To determine whether FOXK1 induces CD8⁺ T cell exhaustion via histone lactylation in high-grade serous ovarian cancer (HGSOC). Cellular studies utilized qRT-PCR and Western blotting to compare FOXK1 expression in normal ovarian vs. cancer cells. Western blot assessed proteins linked to aerobic glycolysis, lipid metabolism, histone ubiquitination, and epithelial-mesenchymal transition (EMT). Cell migration/invasion were evaluated via scratch and Transwell assays. In vivo, a mouse ovarian cancer model was established.

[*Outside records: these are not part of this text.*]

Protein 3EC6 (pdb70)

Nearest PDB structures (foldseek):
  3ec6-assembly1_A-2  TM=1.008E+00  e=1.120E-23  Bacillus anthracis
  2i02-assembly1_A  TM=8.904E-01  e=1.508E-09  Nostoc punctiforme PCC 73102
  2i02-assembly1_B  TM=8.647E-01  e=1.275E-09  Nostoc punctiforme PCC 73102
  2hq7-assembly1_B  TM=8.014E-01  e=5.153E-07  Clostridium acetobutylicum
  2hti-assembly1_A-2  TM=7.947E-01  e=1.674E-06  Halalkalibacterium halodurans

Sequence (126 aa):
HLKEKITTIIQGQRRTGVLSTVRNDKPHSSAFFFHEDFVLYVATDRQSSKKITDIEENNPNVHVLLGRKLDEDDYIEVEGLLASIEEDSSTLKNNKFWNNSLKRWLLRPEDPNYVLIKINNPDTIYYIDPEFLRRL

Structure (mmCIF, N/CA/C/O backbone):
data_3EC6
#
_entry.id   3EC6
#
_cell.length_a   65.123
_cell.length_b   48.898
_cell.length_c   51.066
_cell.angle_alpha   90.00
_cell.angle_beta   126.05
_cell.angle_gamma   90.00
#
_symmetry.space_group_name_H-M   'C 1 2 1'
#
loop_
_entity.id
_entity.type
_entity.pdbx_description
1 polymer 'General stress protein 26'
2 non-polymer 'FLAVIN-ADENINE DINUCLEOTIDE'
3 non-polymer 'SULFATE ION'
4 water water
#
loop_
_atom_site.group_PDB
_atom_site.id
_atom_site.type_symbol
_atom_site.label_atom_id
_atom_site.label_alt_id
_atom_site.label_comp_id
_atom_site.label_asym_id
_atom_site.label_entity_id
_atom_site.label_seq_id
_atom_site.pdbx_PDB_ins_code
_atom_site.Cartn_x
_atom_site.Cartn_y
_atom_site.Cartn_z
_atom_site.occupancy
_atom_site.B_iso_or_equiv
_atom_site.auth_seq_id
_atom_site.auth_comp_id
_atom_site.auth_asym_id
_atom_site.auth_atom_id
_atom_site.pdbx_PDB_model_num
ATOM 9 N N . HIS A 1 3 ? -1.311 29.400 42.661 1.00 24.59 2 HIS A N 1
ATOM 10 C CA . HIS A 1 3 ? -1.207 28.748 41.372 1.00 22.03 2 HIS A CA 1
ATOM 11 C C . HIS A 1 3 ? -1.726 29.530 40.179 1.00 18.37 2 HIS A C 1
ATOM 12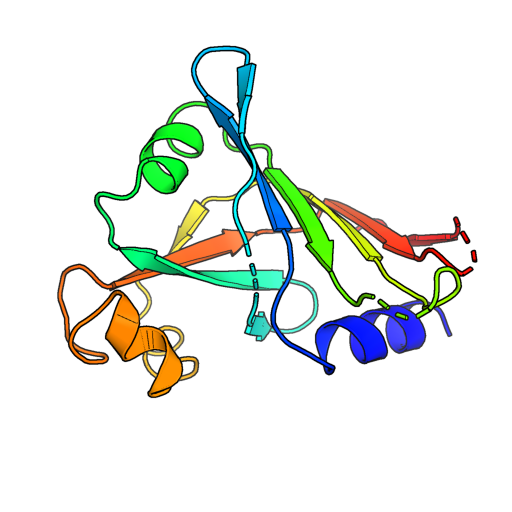 O O . HIS A 1 3 ? -1.807 28.967 39.116 1.00 17.37 2 HIS A O 1
ATOM 19 N N . LEU A 1 4 ? -2.040 30.802 40.379 1.00 17.30 3 LEU A N 1
ATOM 20 C CA . LEU A 1 4 ? -2.624 31.619 39.302 1.00 16.15 3 LEU A CA 1
ATOM 21 C C . LEU A 1 4 ? -1.745 31.728 38.078 1.00 15.50 3 LEU A C 1
ATOM 22 O O . LEU A 1 4 ? -2.223 31.519 36.970 1.00 13.96 3 LEU A O 1
ATOM 27 N N . LYS A 1 5 ? -0.464 32.096 38.233 1.00 14.16 4 LYS A N 1
ATOM 28 C CA . LYS A 1 5 ? 0.412 32.154 37.061 1.00 14.45 4 LYS A CA 1
ATOM 29 C C . LYS A 1 5 ? 0.477 30.824 36.381 1.00 13.66 4 LYS A C 1
ATOM 30 O O . LYS A 1 5 ? 0.497 30.754 35.184 1.00 13.45 4 LYS A O 1
ATOM 36 N N . GLU A 1 6 ? 0.524 29.744 37.162 1.00 15.43 5 GLU A N 1
ATOM 37 C CA . GLU A 1 6 ? 0.554 28.435 36.542 1.00 15.44 5 GLU A CA 1
ATOM 38 C C . GLU A 1 6 ? -0.770 28.086 35.839 1.00 15.20 5 GLU A C 1
ATOM 39 O O . GLU A 1 6 ? -0.744 27.542 34.742 1.00 15.98 5 GLU A O 1
ATOM 45 N N . LYS A 1 7 ? -1.893 28.403 36.479 1.00 15.86 6 LYS A N 1
ATOM 46 C CA . LYS A 1 7 ? -3.235 28.194 35.884 1.00 15.50 6 LYS A CA 1
ATOM 47 C C . LYS A 1 7 ? -3.320 28.930 34.558 1.00 14.71 6 LYS A C 1
ATOM 48 O O . LYS A 1 7 ? -3.818 28.386 33.568 1.00 13.71 6 LYS A O 1
ATOM 54 N N . ILE A 1 8 ? -2.822 30.177 34.525 1.00 12.70 7 ILE A N 1
ATOM 55 C CA . ILE A 1 8 ? -2.831 30.976 33.284 1.00 12.51 7 ILE A CA 1
ATOM 56 C C . ILE A 1 8 ? -1.914 30.418 32.216 1.00 11.94 7 ILE A C 1
ATOM 57 O O . ILE A 1 8 ? -2.286 30.289 31.070 1.00 13.30 7 ILE A O 1
ATOM 62 N N . THR A 1 9 ? -0.693 30.048 32.604 1.00 12.98 8 THR A N 1
ATOM 63 C CA . THR A 1 9 ? 0.257 29.476 31.665 1.00 15.01 8 THR A CA 1
ATOM 64 C C . THR A 1 9 ? -0.244 28.156 31.014 1.00 14.42 8 THR A C 1
ATOM 65 O O . THR A 1 9 ? -0.025 27.962 29.794 1.00 16.08 8 THR A O 1
ATOM 69 N N . THR A 1 10 ? -0.928 27.367 31.836 1.00 18.21 9 THR A N 1
ATOM 70 C CA . THR A 1 10 ? -1.601 26.102 31.460 1.00 20.05 9 THR A CA 1
ATOM 71 C C . THR A 1 10 ? -2.548 26.396 30.284 1.00 20.34 9 THR A C 1
ATOM 72 O O . THR A 1 10 ? -2.510 25.715 29.230 1.00 20.87 9 THR A O 1
ATOM 76 N N . ILE A 1 11 ? -3.349 27.462 30.445 1.00 19.25 10 ILE A N 1
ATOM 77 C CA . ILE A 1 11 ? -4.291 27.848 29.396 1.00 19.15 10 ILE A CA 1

Lactate and lipid levels in supernatants/tissues were measured using Oil Red O and detection kits. TOX and glucose and lipid metabolism regulatory factors were analyzed by H&E staining and immunohistochemistry. The expression levels of immune related factors and the proportion of positive immune detection points in the supernatant of CD8+ T cell culture and tumor tissue were detected by ELISA kits and flow cytometry. Ovarian cancer cells showed elevated FOXK1, glycolysis proteins, lipid regulators, histone ubiquitination, EMT markers, lactate, and lipids compared to normal cells. Tumor tissues exhibited higher glycolysis proteins, lipid regulators, ubiquitination, and lipids than non-cancerous tissue. FOXK1 knockdown in SKOV3 cells reduced lactate, lipids, glucose uptake, glycolysis/lipid proteins, and inhibited proliferation/migration/invasion, while enhancing CD8 + T cell proliferation, immune checkpoint positivity, and immune factors, with decreased apoptosis. In mice, FOXK1 knockdown reduced tumor volume, TOX, glycolipid regulators, ubiquitination, and lipids, but increased immune factors and checkpoint-positive cells in tissues. FOXK1 regulates glycolipid metabolism and TOX histone lactylation, driving CD8 + T cell exhaustion, suggesting novel immunotherapy targets. SUPPLEMENTARY INFORMATION: The online version contains supplementary material available at 10.1038/s41598-025-32938-3.